ROI – Secrets to Getting What You Need

Next, we will discuss timing, which is everything. This goes for capital requests, as well. We have discussed Life Safety, labor savings and best practices as solid strategies for showing ROI. There are, however, some things you can do to help assure approval of your request.

Timing. Did you know that capital money is given out quarterly? Most departments will ask for money that will be spent as soon as the calendar flips to the New Year. In an effort to save money, the corporation that holds and distributes the checks does so on a quarterly basis. This means that while all the money allocated for the first quarter may be ear-marked, the third or fourth quarter may have some unclaimed funds that are available for you.

It’s who you know.
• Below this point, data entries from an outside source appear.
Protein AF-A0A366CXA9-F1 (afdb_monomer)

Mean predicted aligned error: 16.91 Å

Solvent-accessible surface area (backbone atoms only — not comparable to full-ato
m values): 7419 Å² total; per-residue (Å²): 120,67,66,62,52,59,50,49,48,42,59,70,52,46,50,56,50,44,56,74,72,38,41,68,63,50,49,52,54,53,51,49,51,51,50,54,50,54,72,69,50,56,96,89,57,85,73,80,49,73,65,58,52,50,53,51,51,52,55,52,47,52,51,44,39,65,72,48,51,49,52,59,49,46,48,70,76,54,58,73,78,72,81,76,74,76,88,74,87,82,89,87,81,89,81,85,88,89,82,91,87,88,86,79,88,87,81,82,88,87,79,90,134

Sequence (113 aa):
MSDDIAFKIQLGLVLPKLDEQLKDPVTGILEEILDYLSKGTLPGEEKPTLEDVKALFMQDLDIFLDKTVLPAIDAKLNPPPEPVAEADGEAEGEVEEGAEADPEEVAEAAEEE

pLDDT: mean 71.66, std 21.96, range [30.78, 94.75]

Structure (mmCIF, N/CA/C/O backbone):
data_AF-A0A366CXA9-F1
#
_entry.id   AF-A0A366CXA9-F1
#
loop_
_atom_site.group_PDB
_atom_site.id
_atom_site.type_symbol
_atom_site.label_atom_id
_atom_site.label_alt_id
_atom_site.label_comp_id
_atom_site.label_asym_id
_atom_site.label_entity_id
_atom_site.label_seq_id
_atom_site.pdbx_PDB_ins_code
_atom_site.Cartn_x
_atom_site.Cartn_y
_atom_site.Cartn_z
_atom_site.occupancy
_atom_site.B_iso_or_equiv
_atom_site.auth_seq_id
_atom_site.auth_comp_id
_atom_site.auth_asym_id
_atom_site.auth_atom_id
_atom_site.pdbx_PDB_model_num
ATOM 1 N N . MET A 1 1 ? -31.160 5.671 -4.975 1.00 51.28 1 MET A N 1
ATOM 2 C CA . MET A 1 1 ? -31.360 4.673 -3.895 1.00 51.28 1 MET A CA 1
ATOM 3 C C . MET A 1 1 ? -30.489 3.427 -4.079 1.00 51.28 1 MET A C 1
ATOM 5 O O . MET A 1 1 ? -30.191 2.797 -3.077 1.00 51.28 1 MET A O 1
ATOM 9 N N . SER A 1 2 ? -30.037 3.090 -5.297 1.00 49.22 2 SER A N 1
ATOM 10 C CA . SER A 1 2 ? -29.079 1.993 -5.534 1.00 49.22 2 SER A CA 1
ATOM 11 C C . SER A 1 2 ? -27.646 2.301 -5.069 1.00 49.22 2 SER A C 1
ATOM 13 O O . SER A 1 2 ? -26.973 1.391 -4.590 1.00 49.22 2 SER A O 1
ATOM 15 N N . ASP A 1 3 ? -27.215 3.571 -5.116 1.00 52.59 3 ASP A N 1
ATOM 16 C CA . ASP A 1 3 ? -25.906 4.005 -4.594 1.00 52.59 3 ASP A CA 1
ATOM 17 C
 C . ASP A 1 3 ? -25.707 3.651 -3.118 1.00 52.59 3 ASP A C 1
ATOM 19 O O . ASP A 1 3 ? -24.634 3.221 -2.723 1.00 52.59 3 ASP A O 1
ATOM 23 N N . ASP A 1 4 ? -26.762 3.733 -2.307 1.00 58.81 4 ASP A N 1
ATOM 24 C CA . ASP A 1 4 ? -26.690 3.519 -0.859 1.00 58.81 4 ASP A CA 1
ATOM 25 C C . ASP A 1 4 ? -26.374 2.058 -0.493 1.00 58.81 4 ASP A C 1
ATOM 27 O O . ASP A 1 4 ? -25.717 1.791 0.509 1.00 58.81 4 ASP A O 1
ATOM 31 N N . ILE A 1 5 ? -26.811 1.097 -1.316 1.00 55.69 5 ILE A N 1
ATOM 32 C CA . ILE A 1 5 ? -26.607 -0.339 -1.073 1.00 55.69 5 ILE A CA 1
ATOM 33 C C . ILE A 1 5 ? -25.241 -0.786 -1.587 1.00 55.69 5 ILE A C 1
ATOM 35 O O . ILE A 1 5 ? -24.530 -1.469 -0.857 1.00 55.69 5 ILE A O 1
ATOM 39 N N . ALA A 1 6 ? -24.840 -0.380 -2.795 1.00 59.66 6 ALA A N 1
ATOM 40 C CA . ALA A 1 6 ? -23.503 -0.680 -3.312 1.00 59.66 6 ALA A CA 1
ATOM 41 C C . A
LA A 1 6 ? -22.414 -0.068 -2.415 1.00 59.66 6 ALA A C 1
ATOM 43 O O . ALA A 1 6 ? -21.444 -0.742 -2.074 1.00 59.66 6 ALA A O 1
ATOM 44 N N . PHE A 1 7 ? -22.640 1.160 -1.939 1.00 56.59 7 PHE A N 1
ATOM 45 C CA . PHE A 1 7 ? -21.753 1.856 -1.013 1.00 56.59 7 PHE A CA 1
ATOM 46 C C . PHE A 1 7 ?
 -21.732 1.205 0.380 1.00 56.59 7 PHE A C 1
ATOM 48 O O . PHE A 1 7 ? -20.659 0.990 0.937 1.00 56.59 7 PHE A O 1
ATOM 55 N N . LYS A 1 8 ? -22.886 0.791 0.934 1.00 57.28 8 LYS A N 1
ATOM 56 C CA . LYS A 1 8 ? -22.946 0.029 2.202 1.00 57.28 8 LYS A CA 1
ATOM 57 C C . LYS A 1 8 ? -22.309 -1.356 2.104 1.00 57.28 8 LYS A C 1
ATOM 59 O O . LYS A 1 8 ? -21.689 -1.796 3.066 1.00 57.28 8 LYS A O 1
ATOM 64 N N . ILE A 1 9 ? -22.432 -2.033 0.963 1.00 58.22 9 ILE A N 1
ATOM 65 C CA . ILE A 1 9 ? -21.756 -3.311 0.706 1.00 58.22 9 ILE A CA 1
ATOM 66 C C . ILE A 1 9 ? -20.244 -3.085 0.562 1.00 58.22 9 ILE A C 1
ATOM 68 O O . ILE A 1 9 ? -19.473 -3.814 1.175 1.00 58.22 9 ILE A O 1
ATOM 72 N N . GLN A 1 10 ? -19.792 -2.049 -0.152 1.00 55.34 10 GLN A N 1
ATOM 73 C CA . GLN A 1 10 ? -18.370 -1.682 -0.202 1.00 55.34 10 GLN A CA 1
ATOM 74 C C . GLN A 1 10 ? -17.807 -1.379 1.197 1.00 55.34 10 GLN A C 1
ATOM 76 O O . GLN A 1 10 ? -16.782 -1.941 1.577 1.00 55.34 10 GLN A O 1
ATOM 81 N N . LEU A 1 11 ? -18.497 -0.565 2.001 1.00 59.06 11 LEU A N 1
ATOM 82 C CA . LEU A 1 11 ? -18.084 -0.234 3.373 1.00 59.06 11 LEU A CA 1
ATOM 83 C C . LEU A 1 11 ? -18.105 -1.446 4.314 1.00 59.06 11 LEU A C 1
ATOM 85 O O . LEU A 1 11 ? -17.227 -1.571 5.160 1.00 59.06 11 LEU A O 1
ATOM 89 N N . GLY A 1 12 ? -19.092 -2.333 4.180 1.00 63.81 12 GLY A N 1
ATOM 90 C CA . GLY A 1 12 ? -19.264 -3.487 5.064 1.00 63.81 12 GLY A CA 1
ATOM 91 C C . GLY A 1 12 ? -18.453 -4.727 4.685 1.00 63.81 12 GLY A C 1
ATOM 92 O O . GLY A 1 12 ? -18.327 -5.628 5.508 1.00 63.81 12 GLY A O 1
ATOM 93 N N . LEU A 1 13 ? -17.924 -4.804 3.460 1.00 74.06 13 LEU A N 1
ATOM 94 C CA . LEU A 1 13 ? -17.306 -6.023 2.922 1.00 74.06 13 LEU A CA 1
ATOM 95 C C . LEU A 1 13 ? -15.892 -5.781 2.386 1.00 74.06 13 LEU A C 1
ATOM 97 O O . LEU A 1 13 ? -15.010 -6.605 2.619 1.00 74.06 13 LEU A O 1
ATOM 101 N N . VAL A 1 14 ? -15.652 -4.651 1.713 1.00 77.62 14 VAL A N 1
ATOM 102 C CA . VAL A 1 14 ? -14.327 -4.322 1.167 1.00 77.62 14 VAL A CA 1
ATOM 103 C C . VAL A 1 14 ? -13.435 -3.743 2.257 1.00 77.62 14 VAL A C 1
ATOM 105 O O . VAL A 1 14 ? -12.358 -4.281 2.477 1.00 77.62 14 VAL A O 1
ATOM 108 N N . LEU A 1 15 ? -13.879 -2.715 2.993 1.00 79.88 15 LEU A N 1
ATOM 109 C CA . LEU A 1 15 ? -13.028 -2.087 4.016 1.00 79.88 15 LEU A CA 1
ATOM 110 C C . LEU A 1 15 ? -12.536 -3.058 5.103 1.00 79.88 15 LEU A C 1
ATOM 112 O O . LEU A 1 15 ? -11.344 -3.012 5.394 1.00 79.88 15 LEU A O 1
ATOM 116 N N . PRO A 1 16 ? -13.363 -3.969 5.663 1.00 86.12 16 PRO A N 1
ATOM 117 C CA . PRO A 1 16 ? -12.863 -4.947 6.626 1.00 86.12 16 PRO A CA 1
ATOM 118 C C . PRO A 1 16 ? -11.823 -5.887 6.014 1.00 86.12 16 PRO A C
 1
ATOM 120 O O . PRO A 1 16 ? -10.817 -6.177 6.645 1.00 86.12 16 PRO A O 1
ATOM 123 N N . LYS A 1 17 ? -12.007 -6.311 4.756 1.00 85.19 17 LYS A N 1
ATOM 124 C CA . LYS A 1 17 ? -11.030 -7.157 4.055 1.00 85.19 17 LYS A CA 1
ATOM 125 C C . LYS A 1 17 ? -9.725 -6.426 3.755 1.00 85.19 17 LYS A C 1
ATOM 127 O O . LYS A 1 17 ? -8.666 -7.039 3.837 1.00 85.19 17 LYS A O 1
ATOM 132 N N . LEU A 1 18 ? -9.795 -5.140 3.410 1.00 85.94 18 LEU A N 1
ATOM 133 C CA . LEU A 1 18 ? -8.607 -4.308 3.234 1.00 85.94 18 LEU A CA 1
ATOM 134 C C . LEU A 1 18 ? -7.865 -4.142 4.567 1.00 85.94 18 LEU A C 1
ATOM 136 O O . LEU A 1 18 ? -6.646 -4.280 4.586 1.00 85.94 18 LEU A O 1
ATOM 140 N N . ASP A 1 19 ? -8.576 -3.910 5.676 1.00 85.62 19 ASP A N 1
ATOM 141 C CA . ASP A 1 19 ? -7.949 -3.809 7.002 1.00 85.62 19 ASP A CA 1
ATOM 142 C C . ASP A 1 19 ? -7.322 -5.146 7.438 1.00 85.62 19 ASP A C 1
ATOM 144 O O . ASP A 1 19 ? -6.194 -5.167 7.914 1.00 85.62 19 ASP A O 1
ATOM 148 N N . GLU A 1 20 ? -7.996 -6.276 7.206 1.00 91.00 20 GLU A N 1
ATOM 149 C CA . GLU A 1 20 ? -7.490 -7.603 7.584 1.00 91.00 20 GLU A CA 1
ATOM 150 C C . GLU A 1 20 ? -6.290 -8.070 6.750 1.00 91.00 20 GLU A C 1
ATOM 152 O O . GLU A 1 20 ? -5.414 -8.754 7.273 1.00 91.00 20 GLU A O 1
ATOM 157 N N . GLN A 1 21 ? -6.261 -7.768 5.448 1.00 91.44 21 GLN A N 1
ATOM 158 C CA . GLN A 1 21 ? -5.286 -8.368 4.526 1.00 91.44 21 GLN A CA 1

There is likely one individual in the enterprise or business unit who controls the purse strings. It’s not the GM or CEO, but it is someone like a controller who actually receives and distributes the money to departments. This individual should be your best friend. Take him/her to lunch, and find out how funding for capital improvements works. “How do I write a request that will get approved?” “What types of purchases get approved?” etc. This individual will also help you with timing.

Speaking of timing. Did you know there is often extra capital left over after each quarter? If the sales department put in a request for a $500,000 customer lounge and it only cost $450,000; that is $50,000 that will be sent back to corporate. Unless you grab it. You are correct in your assumption that additional money can be set aside for a lounge to buy a security vehicle, so you need to be creative (but honest). How about asking for new security cameras for that lounge that will cost $5,000, with plenty of money left for you to upgrade the rest of your video surveillance system?

Strength in numbers. One of the best ways to show a ROI and get the security technology that you need is to team up with another department – especially a revenue-generating department. Much of the security technology on your wish list has relevance to others in your organization, as many of the technology being purchased elsewhere in your enterprise can be useful to you, as well. For example, license plate readers have an obvious crime-fighting feature, but perhaps another department could benefit from knowing when their best customer is on property. Same with facial recognition. Video analytics are used by large retailers for loss prevention, but they also share this technology with the Operations team to monitor the efficiency of cashiers, customer buying patterns and product placement. An access control system in a parking lot can reduce burglaries, but it can also make a nice profit. The sky is the limit on partnerships.

Security often gets left behind with each new budget. Hopefully, these strategies will help you cross off some items from your wish list and keep your people and assets safe and secure.